Joutsiniemi S L, Kaski S, Larsen T A
Tammiharju Hospital, Department of Clinical Neurophysiology, Finland.
IEEE Trans Biomed Eng. 1995 Nov;42(11):1062-8. doi: 10.1109/10.469372.
The self-organizing map, a neural network algorithm, was applied to the recognition of topographic patterns in clinical 22-channel EEG. Inputs to the map were extracted from short-time power spectra of all channels. Each location on a self-organized map entails a model for a cluster of similar input patterns; the best-matching model determines the location of a sample on the map. Thus, an instantaneous topographic EEG pattern corresponds to the location of the sample, and changes with time correspond to the trajectories of consecutive samples. EEG segments of "alpha," "alpha attenuation," "theta of drowsiness," "eye movements," "EMG artifact," and "electrode artifacts" were selected and labeled by visual inspection of the original records. The map locations of the labeled segments were different; the map thus distinguished between them. The locations of individual EEG's on the "alpha-area" of the map were also different. The clustering and easily understandable visualization of topographic EEG patterns are obtainable on a self-organized map in real time.

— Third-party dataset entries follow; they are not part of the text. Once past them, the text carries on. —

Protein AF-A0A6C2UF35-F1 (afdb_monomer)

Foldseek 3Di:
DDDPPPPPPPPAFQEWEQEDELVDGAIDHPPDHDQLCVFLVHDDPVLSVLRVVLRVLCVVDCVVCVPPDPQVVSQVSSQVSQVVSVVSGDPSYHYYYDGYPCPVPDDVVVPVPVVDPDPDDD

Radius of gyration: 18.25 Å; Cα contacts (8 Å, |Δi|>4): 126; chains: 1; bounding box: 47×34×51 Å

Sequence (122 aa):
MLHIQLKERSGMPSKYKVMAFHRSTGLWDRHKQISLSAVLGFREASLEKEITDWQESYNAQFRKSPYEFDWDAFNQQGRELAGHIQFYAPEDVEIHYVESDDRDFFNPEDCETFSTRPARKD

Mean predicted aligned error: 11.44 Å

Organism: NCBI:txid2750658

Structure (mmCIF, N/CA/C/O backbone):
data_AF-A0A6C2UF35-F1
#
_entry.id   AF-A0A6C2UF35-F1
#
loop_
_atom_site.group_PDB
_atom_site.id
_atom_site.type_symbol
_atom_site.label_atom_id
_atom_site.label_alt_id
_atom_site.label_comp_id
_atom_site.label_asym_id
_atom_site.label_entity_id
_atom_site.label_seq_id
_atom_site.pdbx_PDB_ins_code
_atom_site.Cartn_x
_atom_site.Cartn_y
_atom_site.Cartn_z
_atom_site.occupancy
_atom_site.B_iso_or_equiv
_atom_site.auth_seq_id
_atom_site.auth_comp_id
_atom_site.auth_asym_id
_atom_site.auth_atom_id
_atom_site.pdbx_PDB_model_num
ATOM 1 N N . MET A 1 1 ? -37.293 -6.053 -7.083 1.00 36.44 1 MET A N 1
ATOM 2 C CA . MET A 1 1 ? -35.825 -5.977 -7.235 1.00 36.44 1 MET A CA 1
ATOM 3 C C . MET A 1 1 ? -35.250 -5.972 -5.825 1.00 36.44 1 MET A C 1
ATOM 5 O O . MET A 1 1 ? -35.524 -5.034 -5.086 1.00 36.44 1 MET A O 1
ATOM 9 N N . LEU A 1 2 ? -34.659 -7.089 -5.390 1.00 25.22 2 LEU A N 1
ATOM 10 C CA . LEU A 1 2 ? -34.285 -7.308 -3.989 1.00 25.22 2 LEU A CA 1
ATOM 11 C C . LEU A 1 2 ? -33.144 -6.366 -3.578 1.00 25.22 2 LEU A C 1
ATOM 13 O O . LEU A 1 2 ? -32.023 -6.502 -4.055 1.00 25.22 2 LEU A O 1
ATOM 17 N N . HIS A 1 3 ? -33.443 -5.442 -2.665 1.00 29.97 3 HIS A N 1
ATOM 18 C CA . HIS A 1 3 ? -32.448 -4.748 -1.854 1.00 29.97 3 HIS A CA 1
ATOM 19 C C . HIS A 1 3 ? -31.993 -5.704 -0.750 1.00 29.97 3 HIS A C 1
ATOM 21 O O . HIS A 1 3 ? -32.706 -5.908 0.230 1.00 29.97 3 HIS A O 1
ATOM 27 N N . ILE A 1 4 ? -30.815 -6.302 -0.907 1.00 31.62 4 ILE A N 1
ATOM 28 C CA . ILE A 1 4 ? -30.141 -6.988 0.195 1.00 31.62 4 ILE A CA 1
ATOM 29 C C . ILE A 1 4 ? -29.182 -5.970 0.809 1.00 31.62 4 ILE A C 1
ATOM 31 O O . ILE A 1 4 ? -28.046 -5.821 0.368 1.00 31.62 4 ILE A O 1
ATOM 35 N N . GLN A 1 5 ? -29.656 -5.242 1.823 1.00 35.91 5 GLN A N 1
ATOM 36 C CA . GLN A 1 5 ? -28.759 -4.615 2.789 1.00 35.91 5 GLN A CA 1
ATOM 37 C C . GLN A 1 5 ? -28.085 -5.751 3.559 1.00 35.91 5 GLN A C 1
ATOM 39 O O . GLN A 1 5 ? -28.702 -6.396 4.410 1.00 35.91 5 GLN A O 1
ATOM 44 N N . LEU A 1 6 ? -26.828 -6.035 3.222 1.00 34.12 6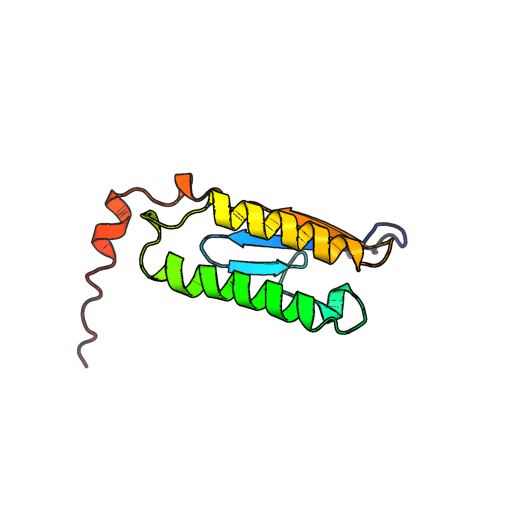 LEU A N 1
ATOM 45 C CA . LEU A 1 6 ? -25.980 -6.890 4.037 1.00 34.12 6 LEU A CA 1
ATOM 46 C C . LEU A 1 6 ? -25.772 -6.175 5.371 1.00 34.12 6 LEU A C 1
ATOM 48 O O . LEU A 1 6 ? -24.950 -5.274 5.488 1.00 34.12 6 LEU A O 1
ATOM 52 N N . LYS A 1 7 ? -26.565 -6.578 6.366 1.00 37.38 7 LYS A N 1
ATOM 53 C CA . LYS A 1 7 ? -26.283 -6.357 7.781 1.00 37.38 7 LYS A CA 1
ATOM 54 C C . LYS A 1 7 ? -24.859 -6.852 8.013 1.00 37.38 7 LYS A C 1
ATOM 56 O O . LYS A 1 7 ? -24.611 -8.058 7.927 1.00 37.38 7 LYS A O 1
ATOM 61 N N . GLU A 1 8 ? -23.934 -5.928 8.247 1.00 42.25 8 GLU A N 1
ATOM 62 C CA . GLU A 1 8 ? -22.618 -6.248 8.778 1.00 42.25 8 GLU A CA 1
ATOM 63 C C . GLU A 1 8 ? -22.842 -7.129 10.003 1.00 42.25 8 GLU A C 1
ATOM 65 O O . GLU A 1 8 ? -23.478 -6.734 10.984 1.00 42.25 8 GLU A O 1
ATOM 70 N N . ARG A 1 9 ? -22.425 -8.391 9.896 1.00 43.47 9 ARG A N 1
ATOM 71 C CA . ARG A 1 9 ? -22.360 -9.273 11.051 1.00 43.47 9 ARG A CA 1
ATOM 72 C C . ARG A 1 9 ? -21.282 -8.683 11.947 1.00 43.47 9 ARG A C 1
ATOM 74 O O . ARG A 1 9 ? -20.101 -8.876 11.684 1.00 43.47 9 ARG A O 1
ATOM 81 N N . SER A 1 10 ? -21.720 -7.951 12.963 1.00 49.88 10 SER A N 1
ATOM 82 C CA . SER A 1 10 ? -20.954 -7.576 14.146 1.00 49.88 10 SER A CA 1
ATOM 83 C C . SER A 1 10 ? -20.175 -8.802 14.637 1.00 49.88 10 SER A C 1
ATOM 85 O O . SER A 1 10 ? -20.769 -9.704 15.229 1.00 49.88 10 SER A O 1
ATOM 87 N N . GLY A 1 11 ? -18.889 -8.878 14.281 1.00 53.47 11 GLY A N 1
ATOM 88 C CA . GLY A 1 11 ? -18.000 -9.998 14.600 1.00 53.47 11 GLY A CA 1
ATOM 89 C C . GLY A 1 11 ? -17.128 -10.539 13.457 1.00 53.47 11 GLY A C 1
ATOM 90 O O . GLY A 1 11 ? -16.321 -11.420 13.726 1.00 53.47 11 GLY A O 1
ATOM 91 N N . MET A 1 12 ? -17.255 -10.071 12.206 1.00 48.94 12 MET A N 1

自组织映射是一种神经网络算法,应用于临床22通道脑电图地形图模式的识别。映射的输入是从所有通道的短时功率谱中提取的。自组织映射上的每个位置都对应一个类似输入模式聚类的模型;最佳匹配模型确定样本在映射上的位置。因此,瞬时脑电图地形图模式对应于样本的位置,随时间的变化对应于连续样本的轨迹。通过对原始记录的目视检查,选择并标记了“阿尔法波”“阿尔法波衰减”“困倦时的θ波”“眼球运动”“肌电伪迹”和“电极伪迹”的脑电图片段。标记片段在映射上的位置不同;因此,映射能够区分它们。个体脑电图在映射“阿尔法区域”上的位置也不同。在自组织映射上可实时获得脑电图地形图模式的聚类和易于理解的可视化结果。